Marketing is telling a story about the value you create for people.
Earlier this year I wrote a post called 25 insights from Seth Godin’s Startup School. My first detailed dive into these insights was Freelancer or Entrepreneur? Seth Godin cares and so should you, here is my second.
Marketing is an interesting idea. Everyone has a different perspective on the definition and practise of marketing. Some people think that advertising and marketing are essentially the same thing, others see that marketing is simply everything that happens with the customer before selling. Here’s my definition:
Marketing is making promises, delivering experiences and telling stories.
Your product should have failed.
Your idea was just another idea. Others have thought of it before and probably dropped it before you started. But you’re here right now because you have a passion to make people feel something they have never felt before. My best guess is that you want to deliver a remarkable experience and tell the world how your product changed the lives of your customers.
You are a storyteller. You are a marketer.
Every entrepreneur must be able to market and sell their work. In the beginning, you can not outsource marketing. Sure, you could outsource advertising, or PR but both of these activities rely on the entrepreneur making promises and telling stories that can be captured and distributed to the world. If you leave the promises up to your outsourced development team and stories to the outsourced PR team, both who have no emotional connection with your product, you indeed will fail.
As the entrepreneur, you decide what identifies the type of customer you want to influence. You decide what you are going to promise and what story you want to resonate with these customers,
Let’s look at some examples.
Amazon.com
In 2002, Jeff Bezos decided that Amazon.com would reallocate their advertising budget into something that was (at the time) remarkable - free shipping. It turns out that shipping costs were one of the reasons why people didn’t buy goods online. Removing this from the price equation (initially the limit was min $99, then reduced to $25 and now at $35) was one less barrier towards a new customer trusting Amazon and a repeat customer returning. It’s hard to imagine what it’s like to not trust Amazon as a worthy retailer, but the early 2000’s was a race to become #1.
In this case, Bezos' focus moved away from interrupting strangers towards delighting new customers and encouraging them to share the remarkability of Amazon. Bezos created a compelling story that people shared: cheaper products and no shipping.
Mailbox
The team at Orchestra started working on the Mailbox app in September 2012. They launched in Febuary 2013, served millions of users and sold to Dropbox in March for $100M. What’s the full story? They released a video showing their vision of how Mailbox would change the way people interact with their email. On releasing this video, they hoped to get about 100k views before launching the app but we're lucky enough to have millions of people engaged in their new vision for 'putting email in its place'.
After the launch, they sustained buzz around the product by using a waiting list within the application. A new user would sign up and see their place in the queue, but more importantly, how many people were behind them.
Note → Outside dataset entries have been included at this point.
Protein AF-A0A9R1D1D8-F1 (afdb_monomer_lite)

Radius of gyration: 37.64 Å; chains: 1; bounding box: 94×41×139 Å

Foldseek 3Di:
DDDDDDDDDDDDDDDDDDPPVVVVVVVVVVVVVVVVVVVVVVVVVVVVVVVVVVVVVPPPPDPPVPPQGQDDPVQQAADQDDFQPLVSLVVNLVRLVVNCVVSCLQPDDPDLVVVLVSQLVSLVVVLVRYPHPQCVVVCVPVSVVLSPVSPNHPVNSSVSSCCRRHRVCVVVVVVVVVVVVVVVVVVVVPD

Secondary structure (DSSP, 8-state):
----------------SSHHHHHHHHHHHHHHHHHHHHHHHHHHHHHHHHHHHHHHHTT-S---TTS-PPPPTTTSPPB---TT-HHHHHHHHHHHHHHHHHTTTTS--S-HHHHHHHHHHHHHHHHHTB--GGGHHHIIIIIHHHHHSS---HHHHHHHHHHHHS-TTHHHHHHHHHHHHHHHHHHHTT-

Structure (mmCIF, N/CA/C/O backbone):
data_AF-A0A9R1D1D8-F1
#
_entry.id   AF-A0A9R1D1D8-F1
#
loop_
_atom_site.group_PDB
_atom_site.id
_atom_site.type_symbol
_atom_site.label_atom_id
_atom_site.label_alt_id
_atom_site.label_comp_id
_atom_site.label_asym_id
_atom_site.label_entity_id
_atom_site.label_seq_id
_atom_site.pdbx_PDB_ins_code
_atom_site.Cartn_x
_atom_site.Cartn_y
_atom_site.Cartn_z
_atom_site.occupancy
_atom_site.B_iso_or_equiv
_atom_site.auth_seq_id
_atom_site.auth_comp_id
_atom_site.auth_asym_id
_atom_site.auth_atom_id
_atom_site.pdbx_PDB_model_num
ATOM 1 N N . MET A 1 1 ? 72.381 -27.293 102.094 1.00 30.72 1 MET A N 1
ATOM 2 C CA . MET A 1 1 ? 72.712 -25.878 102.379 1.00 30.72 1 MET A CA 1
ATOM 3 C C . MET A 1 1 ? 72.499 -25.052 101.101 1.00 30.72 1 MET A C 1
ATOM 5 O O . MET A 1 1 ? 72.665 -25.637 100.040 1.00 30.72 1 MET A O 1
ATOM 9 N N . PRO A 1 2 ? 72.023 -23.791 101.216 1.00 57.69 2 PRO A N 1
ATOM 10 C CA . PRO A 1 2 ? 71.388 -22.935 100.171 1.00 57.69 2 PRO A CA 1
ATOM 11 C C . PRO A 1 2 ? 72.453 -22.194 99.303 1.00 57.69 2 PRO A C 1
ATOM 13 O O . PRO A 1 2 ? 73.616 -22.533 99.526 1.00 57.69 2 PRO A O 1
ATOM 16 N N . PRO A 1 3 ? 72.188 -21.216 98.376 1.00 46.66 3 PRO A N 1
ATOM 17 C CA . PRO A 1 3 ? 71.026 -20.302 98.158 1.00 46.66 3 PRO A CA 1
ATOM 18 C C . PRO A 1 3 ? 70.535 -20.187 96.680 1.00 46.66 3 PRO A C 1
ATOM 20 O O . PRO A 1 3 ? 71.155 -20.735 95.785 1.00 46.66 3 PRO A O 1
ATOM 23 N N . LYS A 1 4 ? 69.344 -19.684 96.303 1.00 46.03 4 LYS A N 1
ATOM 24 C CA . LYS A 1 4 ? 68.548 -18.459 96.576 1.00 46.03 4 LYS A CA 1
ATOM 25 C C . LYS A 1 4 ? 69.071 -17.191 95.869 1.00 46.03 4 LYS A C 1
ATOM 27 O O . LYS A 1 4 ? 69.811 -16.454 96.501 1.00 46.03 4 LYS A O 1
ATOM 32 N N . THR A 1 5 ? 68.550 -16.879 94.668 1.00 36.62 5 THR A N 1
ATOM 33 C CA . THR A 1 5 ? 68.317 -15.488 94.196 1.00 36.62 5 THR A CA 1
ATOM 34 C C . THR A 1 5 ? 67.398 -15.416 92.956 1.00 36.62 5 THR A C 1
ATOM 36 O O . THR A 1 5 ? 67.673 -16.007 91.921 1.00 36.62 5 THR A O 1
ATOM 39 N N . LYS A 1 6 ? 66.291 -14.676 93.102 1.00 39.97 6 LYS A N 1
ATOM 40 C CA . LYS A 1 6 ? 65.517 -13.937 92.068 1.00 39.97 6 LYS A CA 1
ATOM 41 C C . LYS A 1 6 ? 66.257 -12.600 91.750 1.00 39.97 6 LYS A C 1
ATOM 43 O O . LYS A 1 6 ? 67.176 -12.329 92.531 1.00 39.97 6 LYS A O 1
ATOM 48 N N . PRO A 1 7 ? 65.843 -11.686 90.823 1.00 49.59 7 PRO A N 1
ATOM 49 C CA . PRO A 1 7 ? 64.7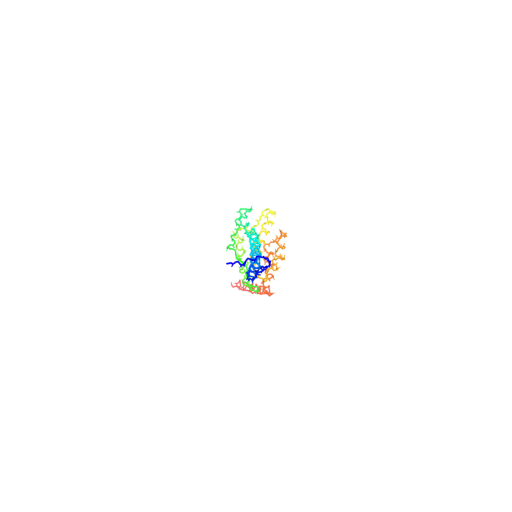36 -11.671 89.819 1.00 49.59 7 PRO A CA 1
ATOM 50 C C . PRO A 1 7 ? 65.056 -11.021 88.411 1.00 49.59 7 PRO A C 1
ATOM 52 O O . PRO A 1 7 ? 66.143 -10.486 88.244 1.00 49.59 7 PRO A O 1
ATOM 55 N N . VAL A 1 8 ? 64.033 -10.957 87.507 1.00 37.16 8 VAL A N 1
ATOM 56 C CA . VAL A 1 8 ? 63.648 -9.843 86.547 1.00 37.16 8 VAL A CA 1
ATOM 57 C C . VAL A 1 8 ? 64.556 -9.607 85.297 1.00 37.16 8 VAL A C 1
ATOM 59 O O . VAL A 1 8 ? 65.759 -9.745 85.436 1.00 37.16 8 VAL A O 1
ATOM 62 N N . LEU A 1 9 ? 64.153 -9.283 84.043 1.00 38.69 9 LEU A N 1
ATOM 63 C CA . LEU A 1 9 ? 62.966 -8.754 83.310 1.00 38.69 9 LEU A CA 1
ATOM 64 C C . LEU A 1 9 ? 63.079 -9.130 81.791 1.00 38.69 9 LEU A C 1
ATOM 66 O O . LEU A 1 9 ? 64.185 -9.440 81.361 1.00 38.69 9 LEU A O 1
ATOM 70 N N . GLU A 1 10 ? 61.990 -8.945 81.020 1.00 32.91 10 GLU A N 1
ATOM 71 C CA . GLU A 1 10 ? 61.889 -8.777 79.535 1.00 32.91 10 GLU A CA 1
ATOM 72 C C . GLU A 1 10 ? 62.090 -10.010 78.632 1.00 32.91 10 GLU A C 1
ATOM 74 O O . GLU A 1 10 ? 62.940 -10.850 78.892 1.00 32.91 10 GLU A O 1
ATOM 79 N N . ASP A 1 11 ? 61.406 -10.198 77.501 1.00 33.47 11 ASP A N 1
ATOM 80 C CA . ASP A 1 11 ? 60.171 -9.684 76.877 1.00 33.47 11 ASP A CA 1
ATOM 81 C C . ASP A 1 11 ? 59.894 -10.656 75.694 1.00 33.47 11 ASP A C 1
ATOM 83 O O . ASP A 1 11 ? 60.832 -11.281 75.186 1.00 33.47 11 ASP A O 1
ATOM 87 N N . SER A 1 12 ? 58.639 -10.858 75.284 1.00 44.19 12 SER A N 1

This is remarkability at it's core. Everyone was talking about Mailbox in their social circles by comparing their place in the activation queue.
Tile
Back in July I interviewed Mike and Nick from Tile. At that point they were in the middle of their self starter crowdfunding campaign. They were only a couple of hundred thousand dollars in, and already 20x more successful than they expected. By the end of the campaign, they raised $2.6M in crowdfunding presages for their new product. During the interview, I asked the guys what they thought the critical keys to their success were. Apart from answering every question on every blog where people were commenting about the press coverage of Tile, the guys were very focused on what they stood for and what change they were making in the world.
No Android support, no replaceable batteries, one color.
Mike and Nick were not trying to please everyone who had an opinion. They knew that their product would change the lives of their customers and nothing else matters for now. The fact that an Android user slags them off because they don't support his phone, simply didn't both them.
What did you learn about marketing and telling stories from Seth Godin’s Startup School?